(Data records)
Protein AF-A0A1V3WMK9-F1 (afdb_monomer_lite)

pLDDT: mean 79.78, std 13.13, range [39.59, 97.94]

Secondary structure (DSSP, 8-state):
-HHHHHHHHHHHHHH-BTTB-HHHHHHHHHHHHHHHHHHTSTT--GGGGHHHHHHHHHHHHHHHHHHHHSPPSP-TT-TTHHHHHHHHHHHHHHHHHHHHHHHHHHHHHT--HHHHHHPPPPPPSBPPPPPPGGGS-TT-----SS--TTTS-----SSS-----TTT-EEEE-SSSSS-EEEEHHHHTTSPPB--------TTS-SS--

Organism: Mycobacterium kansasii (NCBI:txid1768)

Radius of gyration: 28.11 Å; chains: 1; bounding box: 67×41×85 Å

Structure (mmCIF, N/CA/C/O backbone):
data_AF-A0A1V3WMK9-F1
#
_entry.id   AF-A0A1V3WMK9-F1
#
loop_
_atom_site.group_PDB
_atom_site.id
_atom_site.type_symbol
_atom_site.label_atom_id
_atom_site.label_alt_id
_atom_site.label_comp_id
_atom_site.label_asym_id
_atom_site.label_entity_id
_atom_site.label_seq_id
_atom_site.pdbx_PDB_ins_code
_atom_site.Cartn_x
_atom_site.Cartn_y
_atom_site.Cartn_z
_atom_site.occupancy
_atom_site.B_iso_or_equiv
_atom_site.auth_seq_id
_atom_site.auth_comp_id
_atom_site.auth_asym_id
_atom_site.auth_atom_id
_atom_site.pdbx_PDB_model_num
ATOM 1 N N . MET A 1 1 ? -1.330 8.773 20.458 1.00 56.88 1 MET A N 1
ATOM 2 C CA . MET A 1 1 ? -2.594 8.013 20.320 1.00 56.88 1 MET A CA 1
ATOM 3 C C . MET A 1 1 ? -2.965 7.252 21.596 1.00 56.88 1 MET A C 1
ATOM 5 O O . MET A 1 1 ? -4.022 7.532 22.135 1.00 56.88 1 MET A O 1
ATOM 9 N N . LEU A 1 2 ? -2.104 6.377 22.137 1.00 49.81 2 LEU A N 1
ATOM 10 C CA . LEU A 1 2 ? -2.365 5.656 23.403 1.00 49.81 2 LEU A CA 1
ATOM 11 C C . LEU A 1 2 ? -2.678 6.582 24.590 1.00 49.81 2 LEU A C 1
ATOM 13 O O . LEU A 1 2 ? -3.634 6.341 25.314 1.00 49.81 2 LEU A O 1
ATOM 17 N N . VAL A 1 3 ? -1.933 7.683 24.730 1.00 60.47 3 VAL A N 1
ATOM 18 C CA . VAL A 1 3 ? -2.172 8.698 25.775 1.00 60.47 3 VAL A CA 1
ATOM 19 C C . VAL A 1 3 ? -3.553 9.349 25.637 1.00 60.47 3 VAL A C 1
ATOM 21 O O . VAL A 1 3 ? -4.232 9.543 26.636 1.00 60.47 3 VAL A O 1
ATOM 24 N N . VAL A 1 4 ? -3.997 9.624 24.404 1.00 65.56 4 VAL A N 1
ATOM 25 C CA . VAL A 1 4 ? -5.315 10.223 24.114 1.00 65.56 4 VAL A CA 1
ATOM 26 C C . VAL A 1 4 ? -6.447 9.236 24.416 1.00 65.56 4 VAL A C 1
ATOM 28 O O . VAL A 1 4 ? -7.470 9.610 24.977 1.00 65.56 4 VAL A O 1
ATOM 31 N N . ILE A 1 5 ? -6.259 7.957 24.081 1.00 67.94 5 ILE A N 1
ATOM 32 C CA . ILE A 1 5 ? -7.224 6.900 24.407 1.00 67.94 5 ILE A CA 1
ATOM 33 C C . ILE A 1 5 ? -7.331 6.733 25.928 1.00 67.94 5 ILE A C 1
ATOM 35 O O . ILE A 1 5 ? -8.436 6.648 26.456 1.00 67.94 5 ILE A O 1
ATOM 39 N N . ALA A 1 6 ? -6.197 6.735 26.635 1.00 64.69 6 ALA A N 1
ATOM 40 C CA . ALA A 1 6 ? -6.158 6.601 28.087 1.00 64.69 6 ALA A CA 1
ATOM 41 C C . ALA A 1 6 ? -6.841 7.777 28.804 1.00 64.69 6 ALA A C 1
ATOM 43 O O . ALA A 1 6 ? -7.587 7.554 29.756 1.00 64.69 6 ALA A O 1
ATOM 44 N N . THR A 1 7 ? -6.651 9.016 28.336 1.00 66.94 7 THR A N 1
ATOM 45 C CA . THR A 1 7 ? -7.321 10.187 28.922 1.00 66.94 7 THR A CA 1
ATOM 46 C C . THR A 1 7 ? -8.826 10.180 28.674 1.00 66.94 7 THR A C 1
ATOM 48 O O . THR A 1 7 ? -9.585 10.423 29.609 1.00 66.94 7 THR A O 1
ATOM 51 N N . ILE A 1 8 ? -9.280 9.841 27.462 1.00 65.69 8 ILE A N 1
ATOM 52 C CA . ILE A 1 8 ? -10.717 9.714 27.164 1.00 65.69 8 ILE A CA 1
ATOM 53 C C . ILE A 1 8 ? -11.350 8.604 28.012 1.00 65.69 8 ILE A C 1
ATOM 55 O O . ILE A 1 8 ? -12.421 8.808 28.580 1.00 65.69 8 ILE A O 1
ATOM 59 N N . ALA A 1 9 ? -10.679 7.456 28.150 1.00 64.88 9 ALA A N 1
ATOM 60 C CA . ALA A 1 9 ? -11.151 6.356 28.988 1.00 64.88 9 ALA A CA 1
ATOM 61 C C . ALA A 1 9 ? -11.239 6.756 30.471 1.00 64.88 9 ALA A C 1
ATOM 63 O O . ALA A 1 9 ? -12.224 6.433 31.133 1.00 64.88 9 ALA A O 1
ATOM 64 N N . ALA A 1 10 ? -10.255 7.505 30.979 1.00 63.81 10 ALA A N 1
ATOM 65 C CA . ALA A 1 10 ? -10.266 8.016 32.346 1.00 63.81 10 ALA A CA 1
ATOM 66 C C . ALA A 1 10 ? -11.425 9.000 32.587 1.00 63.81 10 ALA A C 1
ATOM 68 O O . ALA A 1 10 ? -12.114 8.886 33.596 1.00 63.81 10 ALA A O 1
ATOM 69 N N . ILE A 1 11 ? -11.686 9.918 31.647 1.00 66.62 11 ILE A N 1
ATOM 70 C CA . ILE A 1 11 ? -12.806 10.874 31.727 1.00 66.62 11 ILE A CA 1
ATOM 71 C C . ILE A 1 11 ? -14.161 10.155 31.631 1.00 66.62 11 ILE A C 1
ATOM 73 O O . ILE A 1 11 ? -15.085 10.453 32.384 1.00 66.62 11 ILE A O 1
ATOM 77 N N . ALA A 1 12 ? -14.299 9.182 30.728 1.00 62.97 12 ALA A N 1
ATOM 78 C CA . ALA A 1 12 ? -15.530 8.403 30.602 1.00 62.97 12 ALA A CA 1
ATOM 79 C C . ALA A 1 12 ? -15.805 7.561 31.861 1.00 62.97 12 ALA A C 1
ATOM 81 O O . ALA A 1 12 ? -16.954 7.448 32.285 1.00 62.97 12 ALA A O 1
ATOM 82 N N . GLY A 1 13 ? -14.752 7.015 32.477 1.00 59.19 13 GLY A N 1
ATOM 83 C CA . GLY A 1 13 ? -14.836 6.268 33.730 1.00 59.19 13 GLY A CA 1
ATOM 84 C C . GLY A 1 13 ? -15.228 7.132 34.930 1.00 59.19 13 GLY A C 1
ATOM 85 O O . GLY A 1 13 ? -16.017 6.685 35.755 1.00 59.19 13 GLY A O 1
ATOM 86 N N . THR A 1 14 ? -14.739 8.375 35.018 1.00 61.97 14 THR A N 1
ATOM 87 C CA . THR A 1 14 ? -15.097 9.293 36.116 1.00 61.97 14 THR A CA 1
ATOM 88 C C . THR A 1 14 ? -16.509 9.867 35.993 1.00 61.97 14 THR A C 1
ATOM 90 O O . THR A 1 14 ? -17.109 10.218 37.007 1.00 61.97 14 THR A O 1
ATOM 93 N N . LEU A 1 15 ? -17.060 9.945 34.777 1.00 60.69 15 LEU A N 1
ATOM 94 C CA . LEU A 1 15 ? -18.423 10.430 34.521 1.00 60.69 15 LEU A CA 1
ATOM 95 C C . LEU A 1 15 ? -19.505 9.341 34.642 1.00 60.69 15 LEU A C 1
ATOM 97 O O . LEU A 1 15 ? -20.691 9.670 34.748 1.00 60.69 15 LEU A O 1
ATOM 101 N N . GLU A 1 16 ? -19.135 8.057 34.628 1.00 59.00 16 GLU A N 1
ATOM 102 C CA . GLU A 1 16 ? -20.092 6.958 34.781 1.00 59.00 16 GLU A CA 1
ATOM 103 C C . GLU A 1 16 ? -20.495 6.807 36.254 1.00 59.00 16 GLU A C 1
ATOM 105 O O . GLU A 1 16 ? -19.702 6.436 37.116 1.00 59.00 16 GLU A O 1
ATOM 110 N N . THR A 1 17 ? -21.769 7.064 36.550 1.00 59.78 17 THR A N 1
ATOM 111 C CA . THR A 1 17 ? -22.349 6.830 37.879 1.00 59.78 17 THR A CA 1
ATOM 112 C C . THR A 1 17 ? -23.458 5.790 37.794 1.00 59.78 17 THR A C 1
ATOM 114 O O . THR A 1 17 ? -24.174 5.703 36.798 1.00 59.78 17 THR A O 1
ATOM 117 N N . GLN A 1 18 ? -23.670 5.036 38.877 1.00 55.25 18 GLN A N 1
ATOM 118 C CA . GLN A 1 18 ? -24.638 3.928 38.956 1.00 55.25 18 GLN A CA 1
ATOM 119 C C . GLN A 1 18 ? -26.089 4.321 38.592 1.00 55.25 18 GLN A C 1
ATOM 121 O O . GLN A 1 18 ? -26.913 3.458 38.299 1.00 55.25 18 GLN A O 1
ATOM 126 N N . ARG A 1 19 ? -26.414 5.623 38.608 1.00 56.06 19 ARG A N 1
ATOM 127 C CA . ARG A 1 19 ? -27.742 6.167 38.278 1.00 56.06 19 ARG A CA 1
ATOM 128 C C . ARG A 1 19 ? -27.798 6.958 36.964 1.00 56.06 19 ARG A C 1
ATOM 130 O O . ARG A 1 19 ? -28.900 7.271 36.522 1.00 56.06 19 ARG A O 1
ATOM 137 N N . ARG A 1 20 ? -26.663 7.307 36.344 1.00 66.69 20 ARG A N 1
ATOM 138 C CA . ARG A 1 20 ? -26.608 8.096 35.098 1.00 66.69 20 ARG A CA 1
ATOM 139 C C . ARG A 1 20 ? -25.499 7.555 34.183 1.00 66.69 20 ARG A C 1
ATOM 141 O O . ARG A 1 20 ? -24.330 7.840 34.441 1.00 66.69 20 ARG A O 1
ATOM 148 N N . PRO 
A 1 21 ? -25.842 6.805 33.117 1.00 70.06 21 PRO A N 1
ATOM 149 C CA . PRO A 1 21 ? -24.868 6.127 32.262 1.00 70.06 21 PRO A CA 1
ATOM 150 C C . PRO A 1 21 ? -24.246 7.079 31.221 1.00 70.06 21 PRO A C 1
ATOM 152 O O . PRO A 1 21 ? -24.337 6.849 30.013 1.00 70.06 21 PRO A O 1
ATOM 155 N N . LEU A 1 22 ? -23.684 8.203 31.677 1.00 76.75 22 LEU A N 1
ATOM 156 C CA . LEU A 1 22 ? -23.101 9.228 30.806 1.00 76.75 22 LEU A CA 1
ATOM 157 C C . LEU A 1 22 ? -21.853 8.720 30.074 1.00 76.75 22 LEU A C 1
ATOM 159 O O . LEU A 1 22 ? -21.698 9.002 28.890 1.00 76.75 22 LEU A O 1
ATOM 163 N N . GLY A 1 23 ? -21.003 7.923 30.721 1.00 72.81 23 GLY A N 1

▶ Instructions to follow
Retype only the lines above between the line with "ATOM 60 C CA" and the line with "ATOM 73 O O", counting those two lines as well, and keep every character as it is.

▶ Written reply
ATOM 60 C CA . ALA A 1 9 ? -11.151 6.356 28.988 1.00 64.88 9 ALA A CA 1
ATOM 61 C C . ALA A 1 9 ? -11.239 6.756 30.471 1.00 64.88 9 ALA A C 1
ATOM 63 O O . ALA A 1 9 ? -12.224 6.433 31.133 1.00 64.88 9 ALA A O 1
ATOM 64 N N . ALA A 1 10 ? -10.255 7.505 30.979 1.00 63.81 10 ALA A N 1
ATOM 65 C CA . ALA A 1 10 ? -10.266 8.016 32.346 1.00 63.81 10 ALA A CA 1
ATOM 66 C C . ALA A 1 10 ? -11.425 9.000 32.587 1.00 63.81 10 ALA A C 1
ATOM 68 O O . ALA A 1 10 ? -12.114 8.886 33.596 1.00 63.81 10 ALA A O 1
ATOM 69 N N . ILE A 1 11 ? -11.686 9.918 31.647 1.00 66.62 11 ILE A N 1
ATOM 70 C CA . ILE A 1 11 ? -12.806 10.874 31.727 1.00 66.62 11 ILE A CA 1
ATOM 71 C C . ILE A 1 11 ? -14.161 10.155 31.631 1.00 66.62 11 ILE A C 1
ATOM 73 O O . ILE A 1 11 ? -15.085 10.453 32.384 1.00 66.62 11 ILE A O 1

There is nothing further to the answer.